一、NioEventLoopGroup
继承关系图1-1:
Netty允许处理IO和接收连接使用同一个EventLoopGroup
1.1 NioEventLoopGroup和NioEventLoop是什么关系?
NioEventLoopGroup实际是NioEventLoop的线程组,它包含了一个或多个EventLoop,而EventLoop就是一个Channel执行实际工作的线程,当注册一个Channel后,Netty将这个Channel绑定到一个EventLoop上,在其生命周期内始终被绑定在这个EventLoop上不会被改变。
从图1-2可以看出很多Channle会共享一个EventLoop。这意味着在一个Channel在被EventLoop使用时会禁止其它Channel绑定到相同的EventLoop。我们可以理解为EventLoop是一个事件循环线程,而EventLoopGroup是一个事件循环集合。
图1-2:
1.2 NioEventLoopGroup初始化
首先看NioEventLoopGroup构造方法:
public NioEventLoopGroup() {
this(0);
}
public NioEventLoopGroup(int nThreads) {
this(nThreads, null);
}
public NioEventLoopGroup(int nThreads, ThreadFactory threadFactory) {
this(nThreads, threadFactory, SelectorProvider.provider());
}
public NioEventLoopGroup(
int nThreads, ThreadFactory threadFactory, final SelectorProvider selectorProvider) {
super(nThreads, threadFactory, selectorProvider);
}
以上代码可以发现NioEventLoopGroup虽然有4个构造方法,但最终调用的是MultithreadEventLoopGroup的构造方法,代码如下:
protected MultithreadEventLoopGroup(int nThreads, ThreadFactory threadFactory, Object... args) {
super(nThreads == 0? DEFAULT_EVENT_LOOP_THREADS : nThreads, threadFactory, args);
}
private static final int DEFAULT_EVENT_LOOP_THREADS;
static {
DEFAULT_EVENT_LOOP_THREADS = Math.max(1, SystemPropertyUtil.getInt(
"io.netty.eventLoopThreads", Runtime.getRuntime().availableProcessors() * 2));
if (logger.isDebugEnabled()) {
logger.debug("-Dio.netty.eventLoopThreads: {}", DEFAULT_EVENT_LOOP_THREADS);
}
}
在NioEventLoopGroup初始化之前,会先执行父类MultithreadEventLoopGroup的静态模块,NioEventLoop的默认大小是2倍的CPU核数,但这并不是一个恒定的最佳数量,为了避免线程上下文切换,只要能满足要求,这个值其实越少越好。

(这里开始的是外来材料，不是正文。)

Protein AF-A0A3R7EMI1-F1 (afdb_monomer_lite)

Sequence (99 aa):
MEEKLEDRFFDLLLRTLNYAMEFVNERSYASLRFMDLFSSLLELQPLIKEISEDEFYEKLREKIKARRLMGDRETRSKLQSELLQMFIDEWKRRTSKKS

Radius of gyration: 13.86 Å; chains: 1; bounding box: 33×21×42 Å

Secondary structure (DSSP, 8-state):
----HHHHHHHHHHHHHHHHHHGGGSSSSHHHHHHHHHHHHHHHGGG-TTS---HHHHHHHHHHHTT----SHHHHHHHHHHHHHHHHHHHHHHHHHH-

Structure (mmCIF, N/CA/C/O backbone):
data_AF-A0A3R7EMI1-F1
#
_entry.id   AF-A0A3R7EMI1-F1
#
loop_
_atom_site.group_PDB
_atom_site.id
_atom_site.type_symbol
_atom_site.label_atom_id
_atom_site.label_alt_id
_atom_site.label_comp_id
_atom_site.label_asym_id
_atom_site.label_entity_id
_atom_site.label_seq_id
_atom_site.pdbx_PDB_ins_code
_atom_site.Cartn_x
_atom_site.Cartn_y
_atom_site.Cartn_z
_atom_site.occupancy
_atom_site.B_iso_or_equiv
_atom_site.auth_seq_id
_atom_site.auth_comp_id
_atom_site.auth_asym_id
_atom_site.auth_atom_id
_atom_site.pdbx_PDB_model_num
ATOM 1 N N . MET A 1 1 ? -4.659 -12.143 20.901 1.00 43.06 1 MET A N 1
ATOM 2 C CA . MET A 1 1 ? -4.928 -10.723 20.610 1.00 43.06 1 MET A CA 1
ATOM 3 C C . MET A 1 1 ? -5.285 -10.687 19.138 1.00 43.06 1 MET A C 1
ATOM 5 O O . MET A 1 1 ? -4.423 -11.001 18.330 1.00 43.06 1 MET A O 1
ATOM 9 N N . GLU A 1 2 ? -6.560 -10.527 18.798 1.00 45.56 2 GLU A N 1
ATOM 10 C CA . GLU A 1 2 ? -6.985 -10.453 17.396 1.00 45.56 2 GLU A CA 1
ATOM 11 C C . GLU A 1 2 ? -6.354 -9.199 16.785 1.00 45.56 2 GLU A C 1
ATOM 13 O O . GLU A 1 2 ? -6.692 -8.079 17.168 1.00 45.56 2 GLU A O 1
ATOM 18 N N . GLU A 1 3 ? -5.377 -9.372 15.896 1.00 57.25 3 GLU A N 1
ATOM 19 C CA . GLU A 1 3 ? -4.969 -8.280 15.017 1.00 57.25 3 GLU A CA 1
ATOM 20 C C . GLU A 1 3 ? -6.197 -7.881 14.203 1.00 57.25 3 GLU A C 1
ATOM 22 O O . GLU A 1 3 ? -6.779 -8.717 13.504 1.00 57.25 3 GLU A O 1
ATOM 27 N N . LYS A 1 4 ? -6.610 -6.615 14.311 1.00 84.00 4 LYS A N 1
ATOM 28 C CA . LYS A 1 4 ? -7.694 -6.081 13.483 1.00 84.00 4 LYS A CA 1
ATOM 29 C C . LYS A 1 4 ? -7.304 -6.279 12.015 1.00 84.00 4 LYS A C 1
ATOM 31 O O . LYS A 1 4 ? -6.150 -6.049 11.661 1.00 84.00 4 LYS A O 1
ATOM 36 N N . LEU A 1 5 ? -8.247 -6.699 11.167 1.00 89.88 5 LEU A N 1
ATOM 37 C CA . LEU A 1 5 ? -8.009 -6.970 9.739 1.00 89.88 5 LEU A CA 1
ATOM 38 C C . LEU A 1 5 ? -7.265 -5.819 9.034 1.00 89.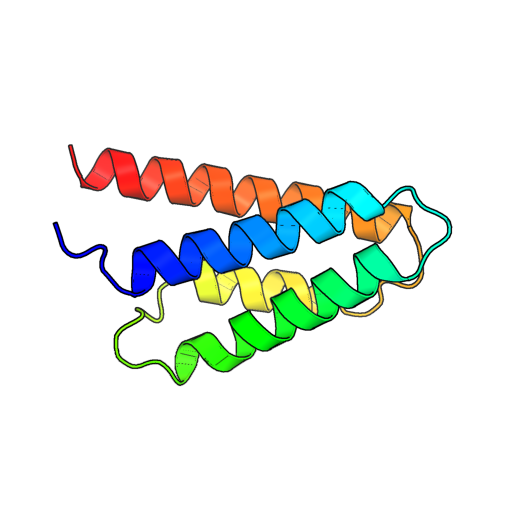88 5 LEU A C 1
ATOM 40 O O . LEU A 1 5 ? -6.376 -6.060 8.225 1.00 89.88 5 LEU A O 1
ATOM 44 N N . GLU A 1 6 ? -7.587 -4.586 9.420 1.00 90.19 6 GLU A N 1
ATOM 45 C CA . GLU A 1 6 ? -6.890 -3.338 9.090 1.00 90.19 6 GLU A CA 1
ATOM 46 C C . GLU A 1 6 ? -5.360 -3.402 9.274 1.00 90.19 6 GLU A C 1
ATOM 48 O O . GLU A 1 6 ? -4.618 -3.065 8.354 1.00 90.19 6 GLU A O 1
ATOM 53 N N . ASP A 1 7 ? -4.874 -3.849 10.437 1.00 91.06 7 ASP A N 1
ATOM 54 C CA . ASP A 1 7 ? -3.437 -3.923 10.738 1.00 91.06 7 ASP A CA 1
ATOM 55 C C . ASP A 1 7 ? -2.760 -4.972 9.828 1.00 91.06 7 ASP A C 1
ATOM 57 O O . ASP A 1 7 ? -1.689 -4.730 9.273 1.00 91.06 7 ASP A O 1
ATOM 61 N N . ARG A 1 8 ? -3.433 -6.101 9.564 1.00 93.19 8 ARG A N 1
ATOM 62 C CA . ARG A 1 8 ? -2.931 -7.139 8.643 1.00 93.19 8 ARG A CA 1
ATOM 63 C C . ARG A 1 8 ? -2.888 -6.680 7.194 1.00 93.19 8 ARG A C 1
ATOM 65 O O . ARG A 1 8 ? -1.969 -7.038 6.460 1.00 93.19 8 ARG A O 1
ATOM 72 N N . PHE A 1 9 ? -3.893 -5.925 6.764 1.00 94.75 9 PHE A N 1
ATOM 73 C CA . PHE A 1 9 ? -3.945 -5.392 5.412 1.00 94.75 9 PHE A CA 1
ATOM 74 C C . PHE A 1 9 ? -2.868 -4.327 5.189 1.00 94.75 9 PHE A C 1
ATOM 76 O O . PHE A 1 9 ? -2.180 -4.356 4.166 1.00 94.75 9 PHE A O 1
ATOM 83 N N . PHE A 1 10 ? -2.666 -3.448 6.174 1.00 94.81 10 PHE A N 1
ATOM 84 C CA . PHE A 1 10 ? -1.564 -2.491 6.183 1.00 94.81 10 PHE A CA 1
ATOM 85 C C . PHE A 1 10 ? -0.209 -3.198 6.019 1.00 94.81 10 PHE A C 1
ATOM 87 O O . PHE A 1 10 ? 0.568 -2.853 5.124 1.00 94.81 10 PHE A O 1
ATOM 94 N N . ASP A 1 11 ? 0.038 -4.246 6.809 1.00 95.38 11 ASP A N 1
ATOM 95 C CA . ASP A 1 11 ? 1.269 -5.036 6.731 1.00 95.38 11 ASP A CA 1
ATOM 96 C C . ASP A 1 11 ? 1.424 -5.764 5.389 1.00 95.38 11 ASP A C 1
ATOM 98 O O . ASP A 1 11 ? 2.529 -5.842 4.845 1.00 95.38 11 ASP A O 1
ATOM 102 N N . LEU A 1 12 ? 0.334 -6.294 4.826 1.00 96.62 12 LEU A N 1
ATOM 103 C CA . LEU A 1 12 ? 0.348 -6.960 3.524 1.00 96.62 12 LEU A CA 1
ATOM 104 C C . LEU A 1 12 ? 0.737 -5.995 2.397 1.00 96.62 12 LEU A C 1
ATOM 106 O O . LEU A 1 12 ? 1.575 -6.338 1.556 1.00 96.62 12 LEU A O 1
ATOM 110 N N . LEU A 1 13 ? 0.162 -4.790 2.382 1.00 96.94 13 LEU A N 1
ATOM 111 C CA . LEU A 1 13 ? 0.533 -3.761 1.415 1.00 96.94 13 LEU A CA 1
ATOM 112 C C . LEU A 1 13 ? 2.007 -3.373 1.567 1.00 96.94 13 LEU A C 1
ATOM 114 O O . LEU A 1 13 ? 2.735 -3.355 0.574 1.00 96.94 13 LEU A O 1
ATOM 118 N N . LEU A 1 14 ? 2.471 -3.142 2.798 1.00 97.31 14 LEU A N 1
ATOM 119 C CA . LEU A 1 14 ? 3.867 -2.800 3.065 1.00 97.31 14 LEU A CA 1
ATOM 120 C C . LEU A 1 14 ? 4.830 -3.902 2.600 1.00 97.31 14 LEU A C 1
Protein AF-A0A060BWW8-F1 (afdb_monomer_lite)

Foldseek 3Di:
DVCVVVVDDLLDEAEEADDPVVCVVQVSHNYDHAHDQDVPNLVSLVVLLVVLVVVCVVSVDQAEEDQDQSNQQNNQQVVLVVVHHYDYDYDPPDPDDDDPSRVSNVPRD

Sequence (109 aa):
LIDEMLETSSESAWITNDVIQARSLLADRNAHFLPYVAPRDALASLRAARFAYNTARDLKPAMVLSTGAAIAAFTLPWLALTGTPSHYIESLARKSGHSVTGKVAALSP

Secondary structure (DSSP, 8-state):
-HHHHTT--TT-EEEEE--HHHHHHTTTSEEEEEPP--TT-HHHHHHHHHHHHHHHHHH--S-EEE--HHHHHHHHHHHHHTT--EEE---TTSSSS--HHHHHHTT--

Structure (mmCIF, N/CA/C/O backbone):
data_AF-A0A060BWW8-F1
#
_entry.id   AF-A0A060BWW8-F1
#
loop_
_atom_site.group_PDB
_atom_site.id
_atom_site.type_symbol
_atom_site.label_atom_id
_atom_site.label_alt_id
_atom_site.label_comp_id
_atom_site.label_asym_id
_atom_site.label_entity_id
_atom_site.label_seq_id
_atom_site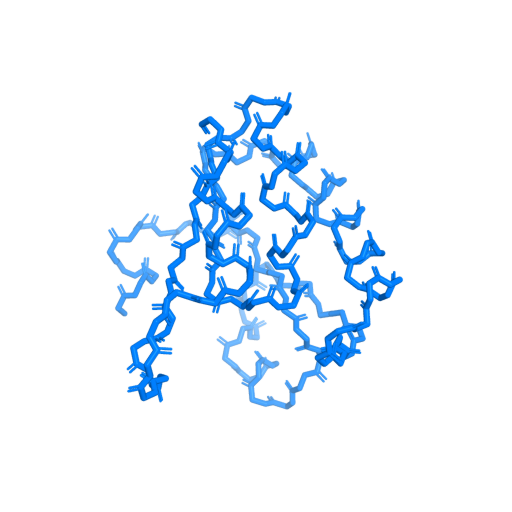.pdbx_PDB_ins_code
_atom_site.Cartn_x
_atom_site.Cartn_y
_atom_site.Cartn_z
_atom_site.occupancy
_atom_site.B_iso_or_equiv
_atom_site.auth_seq_id
_atom_site.auth_comp_id
_atom_site.auth_asym_id
_atom_site.auth_atom_id
_atom_site.pdbx_PDB_model_num
ATOM 1 N N . LEU A 1 1 ? 12.089 -8.408 11.142 1.00 60.12 1 LEU A N 1
ATOM 2 C CA . LEU A 1 1 ? 12.617 -7.031 11.307 1.00 60.12 1 LEU A CA 1
ATOM 3 C C . LEU A 1 1 ? 11.516 -5.972 11.272 1.00 60.12 1 LEU A C 1
ATOM 5 O O . LEU A 1 1 ? 11.073 -5.635 12.349 1.00 60.12 1 LEU A O 1
ATOM 9 N N . ILE A 1 2 ? 11.021 -5.470 10.126 1.00 72.25 2 ILE A N 1
ATOM 10 C CA . ILE A 1 2 ? 9.964 -4.422 10.143 1.00 72.25 2 ILE A CA 1
ATOM 11 C C . ILE A 1 2 ? 8.662 -4.938 10.777 1.00 72.25 2 ILE A C 1
ATOM 13 O O . ILE A 1 2 ? 8.062 -4.244 11.584 1.00 72.25 2 ILE A O 1
ATOM 17 N N . ASP A 1 3 ? 8.278 -6.175 10.459 1.00 73.06 3 ASP A N 1
ATOM 18 C CA . ASP A 1 3 ? 7.103 -6.845 11.032 1.00 73.06 3 ASP A CA 1
ATOM 19 C C . ASP A 1 3 ? 7.146 -6.913 12.573 1.00 73.06 3 ASP A C 1
ATOM 21 O O . ASP A 1 3 ? 6.211 -6.514 13.258 1.00 73.06 3 ASP A O 1
ATOM 25 N N . GLU A 1 4 ? 8.288 -7.342 13.115 1.00 75.88 4 GLU A N 1
ATOM 26 C CA . GLU A 1 4 ? 8.529 -7.433 14.561 1.00 75.88 4 GLU A CA 1
ATOM 27 C C . GLU A 1 4 ? 8.644 -6.054 15.219 1.00 75.88 4 GLU A C 1
ATOM 29 O O . GLU A 1 4 ? 8.153 -5.865 16.323 1.00 75.88 4 GLU A O 1
ATOM 34 N N . MET A 1 5 ? 9.265 -5.076 14.548 1.00 77.50 5 MET A N 1
ATOM 35 C CA . MET A 1 5 ? 9.421 -3.715 15.077 1.00 77.50 5 MET A CA 1
ATOM 36 C C . MET A 1 5 ? 8.094 -2.961 15.194 1.00 77.50 5 MET A C 1
ATOM 38 O O . MET A 1 5 ? 7.998 -2.032 15.990 1.00 77.50 5 MET A O 1
ATOM 42 N N . LEU A 1 6 ? 7.111 -3.310 14.364 1.00 79.62 6 LEU A N 1
ATOM 43 C CA . LEU A 1 6 ? 5.798 -2.666 14.326 1.00 79.62 6 LEU A CA 1
ATOM 44 C C . LEU A 1 6 ? 4.721 -3.459 15.063 1.00 79.62 6 LEU A C 1
ATOM 46 O O . LEU A 1 6 ? 3.570 -3.033 15.048 1.00 79.62 6 LEU A O 1
ATOM 50 N N . GLU A 1 7 ? 5.082 -4.606 15.647 1.00 81.75 7 GLU A N 1
ATOM 51 C CA . GLU A 1 7 ? 4.150 -5.520 16.313 1.00 81.75 7 GLU A CA 1
ATOM 52 C C . GLU A 1 7 ? 2.899 -5.785 15.457 1.00 81.75 7 GLU A C 1
ATOM 54 O O . GLU A 1 7 ? 1.765 -5.657 15.926 1.00 81.75 7 GLU A O 1
ATOM 59 N N . THR A 1 8 ? 3.083 -6.099 14.163 1.00 83.94 8 THR A N 1
ATOM 60 C CA . THR A 1 8 ? 1.915 -6.256 13.285 1.00 83.94 8 THR A CA 1
ATOM 61 C C . THR A 1 8 ? 1.036 -7.420 13.746 1.00 83.94 8 THR A C 1
ATOM 63 O O . THR A 1 8 ? 1.509 -8.474 14.181 1.00 83.94 8 THR A O 1
ATOM 66 N N . SER A 1 9 ? -0.275 -7.217 13.662 1.00 86.81 9 SER A N 1
ATOM 67 C CA . SER A 1 9 ? -1.272 -8.210 14.057 1.00 86.81 9 SER A CA 1
ATOM 68 C C . SER A 1 9 ? -1.712 -9.083 12.878 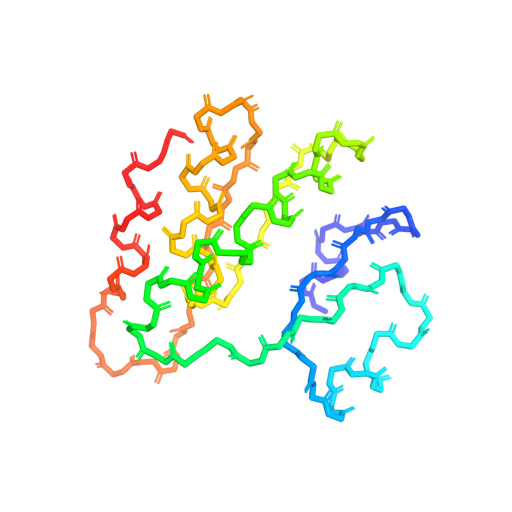1.00 86.81 9 SER A C 1
ATOM 70 O O . SER A 1 9 ? -1.464 -8.760 11.715 1.00 86.81 9 SER A O 1
ATOM 72 N N . SER A 1 10 ? -2.449 -10.162 13.163 1.00 86.00 10 SER A N 1
ATOM 73 C CA . SER A 1 10 ? -3.126 -10.977 12.139 1.00 86.00 10 SER A CA 1
ATOM 74 C C . SER A 1 10 ? -4.066 -10.169 11.239 1.00 86.00 10 SER A C 1
ATOM 76 O O . SER A 1 10 ? -4.267 -10.528 10.082 1.00 86.00 10 SER A O 1
ATOM 78 N N . GLU A 1 11 ? -4.599 -9.058 11.752 1.00 88.56 11 GLU A N 1
ATOM 79 C CA . GLU A 1 11 ? -5.515 -8.169 11.032 1.00 88.56 11 GLU A CA 1
ATOM 80 C C . GLU A 1 11 ? -4.780 -7.222 10.070 1.00 88.56 11 GLU A C 1
ATOM 82 O O . GLU A 1 11 ? -5.401 -6.573 9.229 1.00 88.56 11 GLU A O 1
ATOM 87 N N . SER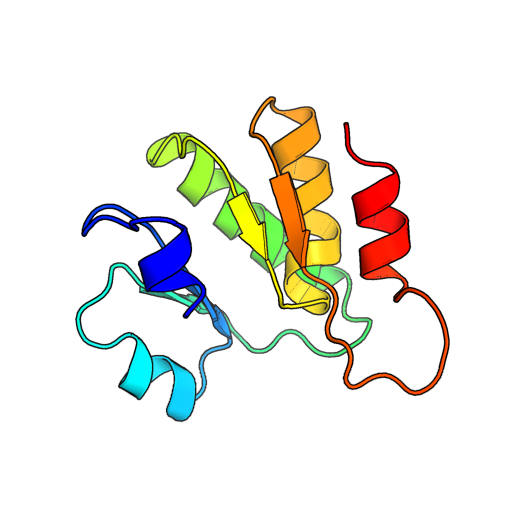 A 1 12 ? -3.450 -7.131 10.171 1.00 93.50 12 SER A N 1
ATOM 88 C CA . SER A 1 12 ? -2.649 -6.234 9.336 1.00 93.50 12 SER A CA 1
ATOM 89 C C . SER A 1 12 ? -2.635 -6.709 7.884 1.00 93.50 12 SER A C 1
ATOM 91 O O . SER A 1 12 ? -2.266 -7.848 7.594 1.00 93.50 12 SER A O 1
ATOM 93 N N . ALA A 1 13 ? -3.011 -5.820 6.962 1.00 94.56 13 ALA A N 1
ATOM 94 C CA . ALA A 1 13 ? -3.047 -6.122 5.535 1.00 94.56 13 ALA A CA 1
ATOM 95 C C . ALA A 1 13 ? -1.711 -5.819 4.840 1.00 94.56 13 ALA A C 1
ATOM 97 O O . ALA A 1 13 ? -1.123 -4.750 5.010 1.00 94.56 13 ALA A O 1
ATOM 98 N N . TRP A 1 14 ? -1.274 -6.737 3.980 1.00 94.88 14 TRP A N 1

MultithreadEventExecutorGroup的构造方法:
//EventExecutor数组,保存eventLoop
private final EventExecutor[] children;
//从children中选取一个eventLoop的策略
private final EventExecutorChooser chooser;
protected MultithreadEventExecutorGroup(int nThreads, ThreadFactory threadFactory, Object... args) {
if (nThreads <= 0) {
throw new IllegalArgumentException(String.format("nThreads: %d (expected: > 0)", nThreads));
}
if (threadFactory == null) {
//是一个通用的ThreadFactory实现,方便配置线程池
threadFactory = newDefaultThreadFactory();
}
//根据线程数创建SingleThreadEventExecutor数组,从命名上可以看出SingleThreadEventExecutor是一个只有一个线程的线程池
children = new SingleThreadEventExecutor[nThreads];
//根据数组的大小,采用不同策略初始化chooser。
if (isPowerOfTwo(children.length)) {
chooser = new PowerOfTwoEventExecutorChooser();
} else {
chooser = new GenericEventExecutorChooser();
}
for (int i = 0; i < nThreads; i ++) {
boolean success = false;
try {
//
children[i] = newChild(threadFactory, args);
success = true;
} catch (Exception e) {
// TODO: Think about if this is a good exception type
throw new IllegalStateException("failed to create a child event loop", e);
} finally {
//如果没有创建成功,循环关闭所有SingleThreadEventExecutor
if (!success) {
for (int j = 0; j < i; j ++) {
children[j].shutdownGracefully();
}
//等待关闭成功
for (int j = 0; j < i; j ++) {
EventExecutor e = children[j];
try {
while (!e.isTerminated()) {
e.awaitTermination(Integer.MAX_VALUE, TimeUnit.SECONDS);
}
} catch (InterruptedException interrupted) {
Thread.currentThread().interrupt();
break;
}
}
}
}
}
final FutureListener<Object> terminationListener = new FutureListener<Object>() {
@Override
public void operationComplete(Future<Object> future) throws Exception {
if (terminatedChildren.incrementAndGet() == children.length) {
terminationFuture.setSuccess(null);
}
}
};
for (EventExecutor e: children) {
e.terminationFuture().addListener(terminationListener);
}
}
回到NioEventLoopGroup的newChild方法重载
@Override
protected EventExecutor newChild(
ThreadFactory threadFactory, Object... args) throws Exception {
return new NioEventLoop(this, threadFactory, (SelectorProvider) args[0]);
}
MultithreadEventExecutorGroup构造方法中执行的是NioEventLoopGroup中的newChild方法,所以children元素的实际类型是NioEventLoop。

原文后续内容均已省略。